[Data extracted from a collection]
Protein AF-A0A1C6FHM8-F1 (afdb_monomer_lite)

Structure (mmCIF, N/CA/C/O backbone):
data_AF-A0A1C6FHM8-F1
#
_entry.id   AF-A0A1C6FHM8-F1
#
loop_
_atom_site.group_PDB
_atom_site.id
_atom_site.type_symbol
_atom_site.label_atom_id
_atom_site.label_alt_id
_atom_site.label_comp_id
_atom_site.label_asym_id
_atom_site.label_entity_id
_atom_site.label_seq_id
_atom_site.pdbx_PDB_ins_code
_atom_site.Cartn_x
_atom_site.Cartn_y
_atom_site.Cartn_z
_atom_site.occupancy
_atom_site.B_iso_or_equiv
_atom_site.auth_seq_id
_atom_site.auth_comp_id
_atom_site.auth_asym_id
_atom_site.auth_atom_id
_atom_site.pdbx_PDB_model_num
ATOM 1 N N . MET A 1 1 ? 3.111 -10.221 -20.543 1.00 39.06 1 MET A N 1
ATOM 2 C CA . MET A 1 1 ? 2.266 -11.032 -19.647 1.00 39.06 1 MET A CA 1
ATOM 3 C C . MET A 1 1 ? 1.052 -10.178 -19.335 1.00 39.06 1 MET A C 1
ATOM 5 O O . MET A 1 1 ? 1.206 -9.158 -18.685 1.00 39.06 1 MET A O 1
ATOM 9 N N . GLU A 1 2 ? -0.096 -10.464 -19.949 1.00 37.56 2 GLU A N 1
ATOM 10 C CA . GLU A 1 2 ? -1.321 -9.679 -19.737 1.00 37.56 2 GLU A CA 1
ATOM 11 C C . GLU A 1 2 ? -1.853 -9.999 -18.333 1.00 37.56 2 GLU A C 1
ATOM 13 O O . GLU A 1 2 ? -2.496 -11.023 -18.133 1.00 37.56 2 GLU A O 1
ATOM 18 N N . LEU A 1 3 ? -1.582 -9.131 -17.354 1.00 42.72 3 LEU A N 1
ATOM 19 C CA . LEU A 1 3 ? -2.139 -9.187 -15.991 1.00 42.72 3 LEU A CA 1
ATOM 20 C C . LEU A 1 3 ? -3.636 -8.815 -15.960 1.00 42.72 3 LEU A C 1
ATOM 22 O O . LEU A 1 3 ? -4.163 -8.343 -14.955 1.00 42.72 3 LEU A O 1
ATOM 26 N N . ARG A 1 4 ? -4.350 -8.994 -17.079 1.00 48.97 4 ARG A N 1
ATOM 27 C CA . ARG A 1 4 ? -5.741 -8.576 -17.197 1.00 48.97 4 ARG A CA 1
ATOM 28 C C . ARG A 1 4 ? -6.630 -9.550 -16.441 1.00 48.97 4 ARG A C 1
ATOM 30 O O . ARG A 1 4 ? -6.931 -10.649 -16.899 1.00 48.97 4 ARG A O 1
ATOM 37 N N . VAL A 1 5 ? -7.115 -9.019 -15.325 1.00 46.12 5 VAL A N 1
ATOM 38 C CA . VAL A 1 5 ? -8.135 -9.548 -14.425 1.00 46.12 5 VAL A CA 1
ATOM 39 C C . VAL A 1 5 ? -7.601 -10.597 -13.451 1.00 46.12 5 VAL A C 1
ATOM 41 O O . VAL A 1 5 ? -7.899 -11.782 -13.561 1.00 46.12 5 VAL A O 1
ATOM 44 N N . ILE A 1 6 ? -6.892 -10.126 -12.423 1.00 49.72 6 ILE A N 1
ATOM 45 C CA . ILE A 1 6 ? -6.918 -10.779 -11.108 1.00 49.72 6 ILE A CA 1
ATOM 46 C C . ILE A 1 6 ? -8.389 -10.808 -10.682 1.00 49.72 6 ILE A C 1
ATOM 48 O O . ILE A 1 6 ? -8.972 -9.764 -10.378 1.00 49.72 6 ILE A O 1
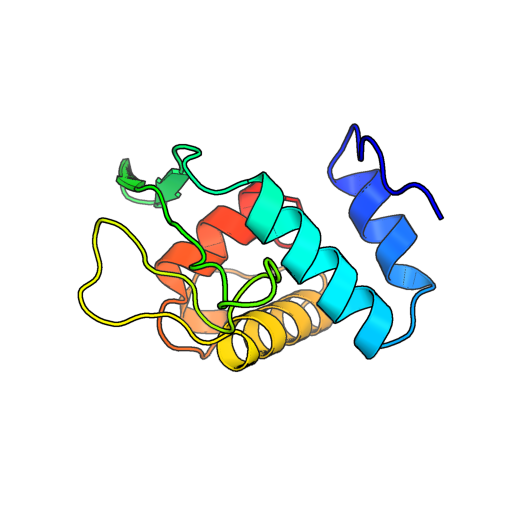
ATOM 52 N N . LYS A 1 7 ? -9.024 -11.981 -10.738 1.00 48.12 7 LYS A N 1
ATOM 53 C CA . LYS A 1 7 ? -10.457 -12.114 -10.440 1.00 48.12 7 LYS A CA 1
ATOM 54 C C . LYS A 1 7 ? -10.706 -12.239 -8.945 1.00 48.12 7 LYS A C 1
ATOM 56 O O . LYS A 1 7 ? -11.782 -11.850 -8.510 1.00 48.12 7 LYS A O 1
ATOM 61 N N . ASN A 1 8 ? -9.712 -12.702 -8.181 1.00 57.19 8 ASN A N 1
ATOM 62 C CA . ASN A 1 8 ? -9.751 -12.829 -6.726 1.00 57.19 8 ASN A CA 1
ATOM 63 C C . ASN A 1 8 ? -8.381 -12.541 -6.084 1.00 57.19 8 ASN A C 1
ATOM 65 O O . ASN A 1 8 ? -7.335 -12.783 -6.679 1.00 57.19 8 ASN A O 1
ATOM 69 N N . CYS A 1 9 ? -8.397 -12.066 -4.836 1.00 62.12 9 CYS A N 1
ATOM 70 C CA . CYS A 1 9 ? -7.205 -11.728 -4.051 1.00 62.12 9 CYS A CA 1
ATOM 71 C C . CYS A 1 9 ? -6.182 -12.873 -3.919 1.00 62.12 9 CYS A C 1
ATOM 73 O O . CYS A 1 9 ? -4.982 -12.612 -3.885 1.00 62.12 9 CYS A O 1
ATOM 75 N N . ASP A 1 10 ? -6.647 -14.122 -3.867 1.00 64.31 10 ASP A N 1
ATOM 76 C CA . ASP A 1 10 ? -5.779 -15.295 -3.711 1.00 64.31 10 ASP A CA 1
ATOM 77 C C . ASP A 1 10 ? -4.909 -15.531 -4.960 1.00 64.31 10 ASP A C 1
ATOM 79 O O . ASP A 1 10 ? -3.715 -15.794 -4.840 1.00 64.31 10 ASP A O 1
ATOM 83 N N . GLU A 1 11 ? -5.456 -15.304 -6.162 1.00 65.19 11 GLU A N 1
ATOM 84 C CA . GLU A 1 11 ? -4.714 -15.439 -7.428 1.00 65.19 11 GLU A CA 1
ATOM 85 C C . GLU A 1 11 ? -3.571 -14.417 -7.535 1.00 65.19 11 GLU A C 1
ATOM 87 O O . GLU A 1 11 ? -2.504 -14.725 -8.066 1.00 65.19 11 GLU A O 1
ATOM 92 N N . PHE A 1 12 ? -3.767 -13.203 -7.004 1.00 70.69 12 PHE A N 1
ATOM 93 C CA . PHE A 1 12 ? -2.711 -12.189 -6.958 1.00 70.69 12 PHE A CA 1
ATOM 94 C C . PHE A 1 12 ? -1.574 -12.604 -6.031 1.00 70.69 12 PHE A C 1
ATOM 96 O O . PHE A 1 12 ? -0.406 -12.473 -6.388 1.00 70.69 12 PHE A O 1
ATOM 103 N N . LEU A 1 13 ? -1.896 -13.121 -4.845 1.00 70.94 13 LEU A N 1
ATOM 104 C CA . LEU A 1 13 ? -0.885 -13.540 -3.877 1.00 70.94 13 LEU A CA 1
ATOM 105 C C . LEU A 1 13 ? -0.064 -14.732 -4.372 1.00 70.94 13 LEU A C 1
ATOM 107 O O . LEU A 1 13 ? 1.158 -14.729 -4.200 1.00 70.94 13 LEU A O 1
ATOM 111 N N . ASP A 1 14 ? -0.711 -15.697 -5.024 1.00 73.69 14 ASP A N 1
ATOM 112 C CA . ASP A 1 14 ? -0.039 -16.845 -5.635 1.00 73.69 14 ASP A CA 1
ATOM 113 C C . ASP A 1 14 ? 0.864 -16.410 -6.796 1.00 73.69 14 ASP A C 1
ATOM 115 O O . ASP A 1 14 ? 2.008 -16.862 -6.903 1.00 73.69 14 ASP A O 1
ATOM 119 N N . ALA A 1 15 ? 0.406 -15.466 -7.625 1.00 73.81 15 ALA A N 1
ATOM 120 C CA . ALA A 1 15 ? 1.229 -14.885 -8.683 1.00 73.81 15 ALA A CA 1
ATOM 121 C C . ALA A 1 15 ? 2.471 -14.180 -8.108 1.00 73.81 15 ALA A C 1
ATOM 123 O O . ALA A 1 15 ? 3.583 -14.406 -8.585 1.00 73.81 15 ALA A O 1
ATOM 124 N N . LEU A 1 16 ? 2.318 -13.404 -7.028 1.00 78.75 16 LEU A N 1
ATOM 125 C CA . LEU A 1 16 ? 3.418 -12.705 -6.351 1.00 78.75 16 LEU A CA 1
ATOM 126 C C . LEU A 1 16 ? 4.450 -13.641 -5.695 1.00 78.75 16 LEU A C 1
ATOM 128 O O . LEU A 1 16 ? 5.520 -13.176 -5.293 1.00 78.75 16 LEU A O 1
ATOM 132 N N . ALA A 1 17 ? 4.152 -14.926 -5.489 1.00 77.56 17 ALA A N 1
ATOM 133 C CA . ALA A 1 17 ? 5.081 -15.873 -4.864 1.00 77.56 17 ALA A CA 1
ATOM 134 C C . ALA A 1 17 ? 6.256 -16.261 -5.775 1.00 77.56 17 ALA A C 1
ATOM 136 O O . ALA A 1 17 ? 7.322 -16.595 -5.265 1.00 77.56 17 ALA A O 1
ATOM 137 N N . ASN A 1 18 ? 6.077 -16.175 -7.096 1.00 83.44 18 ASN A N 1
ATOM 138 C CA . ASN A 1 18 ? 7.076 -16.598 -8.083 1.00 83.44 18 ASN A CA 1
ATOM 139 C C . ASN A 1 18 ? 7.805 -15.433 -8.774 1.00 83.44 18 ASN A C 1
ATOM 141 O O . ASN A 1 18 ? 8.663 -15.675 -9.618 1.00 83.44 18 ASN A O 1
ATOM 145 N N . LEU A 1 19 ? 7.462 -14.188 -8.436 1.00 87.62 19 LEU A N 1
ATOM 146 C CA . LEU A 1 19 ? 8.050 -12.989 -9.035 1.00 87.62 19 LEU A CA 1
ATOM 147 C C . LEU A 1 19 ? 9.340 -12.561 -8.332 1.00 87.62 19 LEU A C 1
ATOM 149 O O . LEU A 1 19 ? 9.516 -12.776 -7.126 1.00 87.62 19 LEU A O 1
ATOM 153 N N . SER A 1 20 ? 10.216 -11.883 -9.075 1.00 92.44 20 SER A N 1
ATOM 154 C CA . SER A 1 20 ? 11.317 -11.126 -8.486 1.00 92.44 20 SER A CA 1
ATOM 155 C C . SER A 1 20 ? 10.789 -10.024 -7.560 1.00 92.44 20 SER A C 1
ATOM 157 O O . SER A 1 20 ? 9.606 -9.667 -7.556 1.00 92.44 20 SER A O 1
ATOM 159 N N . LYS A 1 21 ? 11.692 -9.443 -6.765 1.00 91.75 21 LYS A N 1
ATOM 160 C CA . LYS A 1 21 ? 11.350 -8.302 -5.916 1.00 91.75 21 LYS A CA 1
ATOM 161 C C . LYS A 1 21 ? 10.817 -7.128 -6.744 1.00 91.75 21 LYS A C 1
ATOM 163 O O . LYS A 1 21 ? 9.796 -6.560 -6.364 1.00 91.75 21 LYS A O 1
ATOM 168 N N . GLU A 1 22 ? 11.498 -6.773 -7.835 1.00 93.75 22 GLU A N 1
ATOM 169 C CA . GLU A 1 22 ? 11.075 -5.664 -8.694 1.00 93.75 22 GLU A CA 1
ATOM 170 C C . GLU A 1 22 ? 9.741 -5.968 -9.382 1.00 93.75 22 GLU A C 1
ATOM 172 O O . GLU A 1 22 ? 8.838 -5.139 -9.347 1.00 93.75 22 GLU A O 1
ATOM 177 N N . GLU A 1 23 ? 9.569 -7.177 -9.919 1.00 93.12 23 GLU A N 1
ATOM 178 C CA . GLU A 1 23 ? 8.333 -7.583 -10.599 1.00 93.12 23 GLU A CA 1
ATOM 179 C C . GLU A 1 23 ? 7.120 -7.559 -9.656 1.00 93.12 23 GLU A C 1
ATOM 181 O O . GLU A 1 23 ? 6.038 -7.114 -10.036 1.00 93.12 23 GLU A O 1
ATOM 186 N N . ALA A 1 24 ? 7.295 -7.997 -8.406 1.00 92.81 24 ALA A N 1
ATOM 187 C CA . ALA A 1 24 ? 6.251 -7.934 -7.388 1.00 92.81 24 ALA A CA 1
ATOM 188 C C . ALA A 1 24 ? 5.896 -6.487 -7.003 1.00 92.81 24 ALA A C 1
ATOM 190 O O . ALA A 1 24 ? 4.724 -6.161 -6.798 1.00 92.81 24 ALA A O 1
ATOM 191 N N . GLU A 1 25 ? 6.903 -5.619 -6.885 1.00 95.50 25 GLU A N 1
ATOM 192 C CA . GLU A 1 25 ? 6.727 -4.195 -6.592 1.00 95.50 25 GLU A CA 1
ATOM 193 C C . GLU A 1 25 ? 6.018 -3.458 -7.740 1.00 95.50 25 GLU A C 1
ATOM 195 O O . GLU A 1 25 ? 5.112 -2.656 -7.488 1.00 95.50 25 GLU A O 1
ATOM 200 N N . ASP A 1 26 ? 6.372 -3.758 -8.987 1.00 94.19 26 ASP A N 1
ATOM 201 C CA . ASP A 1 26 ? 5.733 -3.181 -10.169 1.00 94.19 26 ASP A CA 1
ATOM 202 C C . ASP A 1 26 ? 4.291 -3.667 -10.326 1.00 94.19 26 ASP A C 1
ATOM 204 O O . ASP A 1 26 ? 3.394 -2.831 -10.448 1.00 94.19 26 ASP A O 1
ATOM 208 N N . ALA A 1 27 ? 4.029 -4.970 -10.181 1.00 92.69 27 ALA A N 1
ATOM 209 C CA . ALA A 1 27 ? 2.670 -5.517 -10.213 1.00 92.69 27 ALA A CA 1
ATOM 210 C C . ALA A 1 27 ? 1.770 -4.902 -9.126 1.00 92.69 27 ALA A C 1
ATOM 212 O O . ALA A 1 27 ? 0.605 -4.582 -9.371 1.00 92.69 27 ALA A O 1
ATOM 213 N N . LEU A 1 28 ? 2.307 -4.682 -7.919 1.00 94.88 28 LEU A N 1
ATOM 214 C CA . LEU A 1 28 ? 1.588 -3.969 -6.863 1.00 94.88 28 LEU A CA 1
ATOM 215 C C . LEU A 1 28 ? 1.286 -2.522 -7.265 1.00 94.88 28 LEU A C 1
ATOM 217 O O . LEU A 1 28 ? 0.187 -2.032 -7.010 1.00 94.88 28 LEU A O 1
ATOM 221 N N . TRP A 1 29 ? 2.253 -1.814 -7.847 1.00 95.81 29 TRP A N 1
ATOM 222 C CA . TRP A 1 29 ? 2.057 -0.419 -8.235 1.00 95.81 29 TRP A CA 1
ATOM 223 C C . TRP A 1 29 ? 1.030 -0.269 -9.359 1.00 95.81 29 TRP A C 1
ATOM 225 O O . TRP A 1 29 ? 0.202 0.638 -9.294 1.00 95.81 29 TRP A O 1
ATOM 235 N N . GLU A 1 30 ? 1.050 -1.168 -10.342 1.00 93.00 30 GLU A N 1
ATOM 236 C CA . GLU A 1 30 ? 0.057 -1.238 -11.418 1.00 93.00 30 GLU A CA 1
ATOM 237 C C . GLU A 1 30 ? -1.348 -1.474 -10.858 1.00 93.00 30 GLU A C 1
ATOM 239 O O . GLU A 1 30 ? -2.250 -0.682 -11.127 1.00 93.00 30 GLU A O 1
ATOM 244 N N . LEU A 1 31 ? -1.521 -2.467 -9.979 1.00 92.75 31 LEU A N 1
ATOM 245 C CA . LEU A 1 31 ? -2.809 -2.729 -9.331 1.00 92.75 31 LEU A CA 1
ATOM 246 C C . LEU A 1 31 ? -3.311 -1.514 -8.533 1.00 92.75 31 LEU A C 1
ATOM 248 O O . LEU A 1 31 ? -4.489 -1.163 -8.584 1.00 92.75 31 LEU A O 1
ATOM 252 N N . LEU A 1 32 ? -2.429 -0.836 -7.795 1.00 95.06 32 LEU A N 1
ATOM 253 C CA . LEU A 1 32 ? -2.801 0.375 -7.060 1.00 95.06 32 LEU A CA 1
ATOM 254 C C . LEU A 1 32 ? -3.177 1.528 -7.995 1.00 95.06 32 LEU A C 1
ATOM 256 O O . LEU A 1 32 ? -4.036 2.334 -7.638 1.00 95.06 32 LEU A O 1
ATOM 260 N N . PHE A 1 33 ? -2.557 1.622 -9.168 1.00 94.69 33 PHE A N 1
ATOM 261 C CA . PHE A 1 33 ? -2.922 2.606 -10.180 1.00 94.69 33 PHE A CA 1
ATOM 262 C C . PHE A 1 33 ? -4.301 2.317 -10.784 1.00 94.69 33 PHE A C 1
ATOM 264 O O . PHE A 1 33 ? -5.083 3.247 -10.966 1.00 94.69 33 PHE A O 1
ATOM 271 N N . GLU A 1 34 ? -4.642 1.048 -11.020 1.00 92.12 34 GLU A N 1
ATOM 272 C CA . GLU A 1 34 ? -5.971 0.637 -11.498 1.00 92.12 34 GLU A CA 1
ATOM 273 C C . GLU A 1 34 ? -7.081 0.886 -10.466 1.00 92.12 34 GLU A C 1
ATOM 275 O O . GLU A 1 34 ? -8.198 1.249 -10.825 1.00 92.12 34 GLU A O 1
ATOM 280 N N . LEU A 1 35 ? -6.774 0.722 -9.177 1.00 92.25 35 LEU A N 1
ATOM 281 C CA . LEU A 1 35 ? -7.728 0.893 -8.076 1.00 92.25 35 LEU A CA 1
ATOM 282 C C . LEU A 1 35 ? -7.883 2.341 -7.591 1.00 92.25 35 LEU A C 1
ATOM 284 O O . LEU A 1 35 ? -8.611 2.585 -6.622 1.00 92.25 35 LEU A O 1
ATOM 288 N N . GLN A 1 36 ? -7.205 3.307 -8.211 1.00 92.81 36 GLN A N 1
ATOM 289 C CA . GLN A 1 36 ? -7.371 4.709 -7.833 1.00 92.81 36 GLN A CA 1
ATOM 290 C C . GLN A 1 36 ? -8.820 5.176 -8.034 1.00 92.81 36 GLN A C 1
ATOM 292 O O . GLN A 1 36 ? -9.600 4.555 -8.753 1.00 92.81 36 GLN A O 1
ATOM 297 N N . ASP A 1 37 ? -9.208 6.234 -7.323 1.00 95.00 37 ASP A N 1
ATOM 298 C CA . ASP A 1 37 ? -10.579 6.764 -7.267 1.00 95.00 37 ASP A CA 1
ATOM 299 C C . ASP A 1 37 ? -11.651 5.810 -6.699 1.00 95.00 37 ASP A C 1
ATOM 301 O O . ASP A 1 37 ? -12.770 6.246 -6.420 1.00 95.00 37 ASP A O 1
ATOM 305 N N . CYS A 1 38 ? -11.318 4.548 -6.408 1.00 93.38 38 CYS A N 1
ATOM 306 C CA . CYS A 1 38 ? -12.194 3.664 -5.646 1.00 93.38 38 CYS A CA 1
ATOM 307 C C . CYS A 1 38 ? -12.401 4.186 -4.213 1.00 93.38 38 CYS A C 1
ATOM 309 O O . CYS A 1 38 ? -11.506 4.772 -3.594 1.00 93.38 38 CYS A O 1
ATOM 311 N N . GLU A 1 39 ? -13.587 3.931 -3.656 1.00 93.75 39 GLU A N 1
ATOM 312 C CA . GLU A 1 39 ? -13.886 4.244 -2.259 1.00 93.75 39 GLU A CA 1
ATOM 313 C C . GLU A 1 39 ? -13.406 3.113 -1.338 1.00 93.75 39 GLU A C 1
ATOM 315 O O . GLU A 1 39 ? -13.792 1.951 -1.472 1.00 93.75 39 GLU A O 1
ATOM 320 N N . PHE A 1 40 ? -12.589 3.484 -0.359 1.00 93.44 40 PHE A N 1
ATOM 321 C CA . PHE A 1 40 ? -12.126 2.643 0.735 1.00 93.44 40 PHE A CA 1
ATOM 322 C C . PHE A 1 40 ? -12.688 3.163 2.052 1.00 93.44 40 PHE A C 1
ATOM 324 O O . PHE A 1 40 ? -13.069 4.328 2.181 1.00 93.44 40 PHE A O 1
ATOM 331 N N . GLN A 1 41 ? -12.697 2.311 3.071 1.00 91.75 41 GLN A N 1
ATOM 332 C CA . GLN A 1 41 ? -13.180 2.670 4.394 1.00 91.75 41 GLN A CA 1
ATOM 333 C C . GLN A 1 41 ? -12.177 2.218 5.441 1.00 91.75 41 GLN A C 1
ATOM 335 O O . GLN A 1 41 ? -11.773 1.060 5.465 1.00 91.75 41 GLN A O 1
ATOM 340 N N . THR A 1 42 ? -11.785 3.140 6.319 1.00 87.12 42 THR A N 1
ATOM 341 C CA . THR A 1 42 ? -10.927 2.772 7.445 1.00 87.12 42 THR A CA 1
ATOM 342 C C . THR A 1 42 ? -11.657 1.879 8.439 1.00 87.12 42 THR A C 1
ATOM 344 O O . THR A 1 42 ? -12.883 1.945 8.541 1.00 87.12 42 THR A O 1
ATOM 347 N N . ALA A 1 43 ? -10.920 1.147 9.278 1.00 80.12 43 ALA A N 1
ATOM 348 C CA . ALA A 1 43 ? -11.498 0.379 10.392 1.00 80.12 43 ALA A CA 1
ATOM 349 C C . ALA A 1 43 ? -12.459 1.186 11.303 1.00 80.12 43 ALA A C 1
ATOM 351 O O . ALA A 1 43 ? -13.307 0.609 11.973 1.00 80.12 43 ALA A O 1
ATOM 352 N N . LYS A 1 44 ? -12.350 2.524 11.326 1.00 83.69 44 LYS A N 1
ATOM 353 C CA . LYS A 1 44 ? -13.241 3.431 12.077 1.00 83.69 44 LYS A CA 1
ATOM 354 C C . LYS A 1 44 ? -14.428 3.972 11.267 1.00 83.69 44 LYS A C 1
ATOM 356 O O . LYS A 1 44 ? -15.101 4.890 11.719 1.00 83.69 44 LYS A O 1
ATOM 361 N N . GLY A 1 45 ? -14.659 3.476 10.058 1.00 86.94 45 GLY A N 1
ATOM 362 C CA . GLY A 1 45 ? -15.770 3.902 9.208 1.00 86.94 45 GLY A CA 1
ATOM 363 C C . GLY A 1 45 ? -15.519 5.154 8.368 1.00 86.94 45 GLY A C 1
ATOM 364 O O . GLY A 1 45 ? -16.422 5.630 7.685 1.00 86.94 45 GLY A O 1
ATOM 365 N N . LEU A 1 46 ? -14.303 5.704 8.378 1.00 91.12 46 LEU A N 1
ATOM 366 C CA . LEU A 1 46 ? -13.995 6.898 7.588 1.00 91.12 46 LEU A CA 1
ATOM 367 C C . LEU A 1 46 ? -13.717 6.517 6.135 1.00 91.12 46 LEU A C 1
ATOM 369 O O . LEU A 1 46 ? -12.708 5.867 5.862 1.00 91.12 46 LEU A O 1
ATOM 373 N N . LYS A 1 47 ? -14.597 6.955 5.232 1.00 95.81 47 LYS A N 1
ATOM 374 C CA . LYS A 1 47 ? -14.464 6.793 3.779 1.00 95.81 47 LYS A CA 1
ATOM 375 C C . LYS A 1 47 ? -13.336 7.645 3.209 1.00 95.81 47 LYS A C 1
ATOM 377 O O . LYS A 1 47 ? -13.208 8.809 3.595 1.00 95.81 47 LYS A O 1
ATOM 382 N N . PHE A 1 48 ? -12.548 7.100 2.295 1.00 96.50 48 PHE A N 1
ATOM 383 C CA . PHE A 1 48 ? -11.497 7.812 1.575 1.00 96.50 48 PHE A CA 1
ATOM 384 C C . PHE A 1 48 ? -11.295 7.207 0.185 1.00 96.50 48 PHE A C 1
ATOM 386 O O . PHE A 1 48 ? -11.466 6.011 -0.001 1.00 96.50 48 PHE A O 1
ATOM 393 N N . SER A 1 49 ? -10.862 8.025 -0.763 1.00 96.88 49 SER A N 1
ATOM 394 C CA . SER A 1 49 ? -10.238 7.587 -2.014 1.00 96.88 49 SER A CA 1
ATOM 395 C C . SER A 1 49 ? -8.795 8.088 -2.088 1.00 96.88 49 SER A C 1
ATOM 397 O O . SER A 1 49 ? -8.352 8.878 -1.233 1.00 96.88 49 SER A O 1
ATOM 399 N N . TYR A 1 50 ? -8.062 7.636 -3.101 1.00 97.75 50 TYR A N 1
ATOM 400 C CA . TYR A 1 50 ? -6.734 8.139 -3.422 1.00 97.75 50 TYR A CA 1
ATOM 401 C C . TYR A 1 50 ? -6.520 8.256 -4.932 1.00 97.75 50 TYR A C 1
ATOM 403 O O . TYR A 1 50 ? -7.212 7.608 -5.711 1.00 97.75 50 TYR A O 1
ATOM 411 N N . THR A 1 51 ? -5.513 9.036 -5.316 1.00 97.56 51 THR A N 1
ATOM 412 C CA . THR A 1 51 ? -5.043 9.184 -6.701 1.00 97.56 51 THR A CA 1
ATOM 413 C C . THR A 1 51 ? -3.536 8.964 -6.784 1.00 97.56 51 THR A C 1
ATOM 415 O O . THR A 1 51 ? -2.816 9.354 -5.855 1.00 97.56 51 THR A O 1
ATOM 418 N N . ILE A 1 52 ? -3.042 8.439 -7.904 1.00 97.25 52 ILE A N 1
ATOM 419 C CA . ILE A 1 52 ? -1.614 8.417 -8.250 1.00 97.25 52 ILE A CA 1
ATOM 420 C C . ILE A 1 52 ? -1.413 9.349 -9.444 1.00 97.25 52 ILE A C 1
ATOM 422 O O . ILE A 1 52 ? -1.975 9.147 -10.518 1.00 97.25 52 ILE A O 1
ATOM 426 N N . LYS A 1 53 ? -0.614 10.406 -9.267 1.00 90.12 53 LYS A N 1
ATOM 427 C CA . LYS A 1 53 ? -0.365 11.364 -10.356 1.00 90.12 53 LYS A CA 1
ATOM 428 C C . LYS A 1 53 ? 0.360 10.682 -11.506 1.00 90.12 53 LYS A C 1
ATOM 430 O O . LYS A 1 53 ? 1.219 9.847 -11.269 1.00 90.12 53 LYS A O 1
ATOM 435 N N . THR A 1 54 ? 0.049 11.083 -12.730 1.00 92.12 54 THR A N 1
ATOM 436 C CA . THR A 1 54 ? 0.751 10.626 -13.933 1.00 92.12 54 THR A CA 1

Work instructions = Out of the data above, give again only the lines starting at the one holding "ATOM 124 N N" and ending at the one holding "ATOM 141 O O", unchanged.

Task answer =
ATOM 124 N N . LEU A 1 16 ? 2.318 -13.404 -7.028 1.00 78.75 16 LEU A N 1
ATOM 125 C CA . LEU A 1 16 ? 3.418 -12.705 -6.351 1.00 78.75 16 LEU A CA 1
ATOM 126 C C . LEU A 1 16 ? 4.450 -13.641 -5.695 1.00 78.75 16 LEU A C 1
ATOM 128 O O . LEU A 1 16 ? 5.520 -13.176 -5.293 1.00 78.75 16 LEU A O 1
ATOM 132 N N . ALA A 1 17 ? 4.152 -14.926 -5.489 1.00 77.56 17 ALA A N 1
ATOM 133 C CA . ALA A 1 17 ? 5.081 -15.873 -4.864 1.00 77.56 17 ALA A CA 1
ATOM 134 C C . ALA A 1 17 ? 6.256 -16.261 -5.775 1.00 77.56 17 ALA A C 1
ATOM 136 O O . ALA A 1 17 ? 7.322 -16.595 -5.265 1.00 77.56 17 ALA A O 1
ATOM 137 N N . ASN A 1 18 ? 6.077 -16.175 -7.096 1.00 83.44 18 ASN A N 1
ATOM 138 C CA . ASN A 1 18 ? 7.076 -16.598 -8.083 1.00 83.44 18 ASN A CA 1
ATOM 139 C C . ASN A 1 18 ? 7.805 -15.433 -8.774 1.00 83.44 18 ASN A C 1
ATOM 141 O O . ASN A 1 18 ? 8.663 -15.675 -9.618 1.00 83.44 18 ASN A O 1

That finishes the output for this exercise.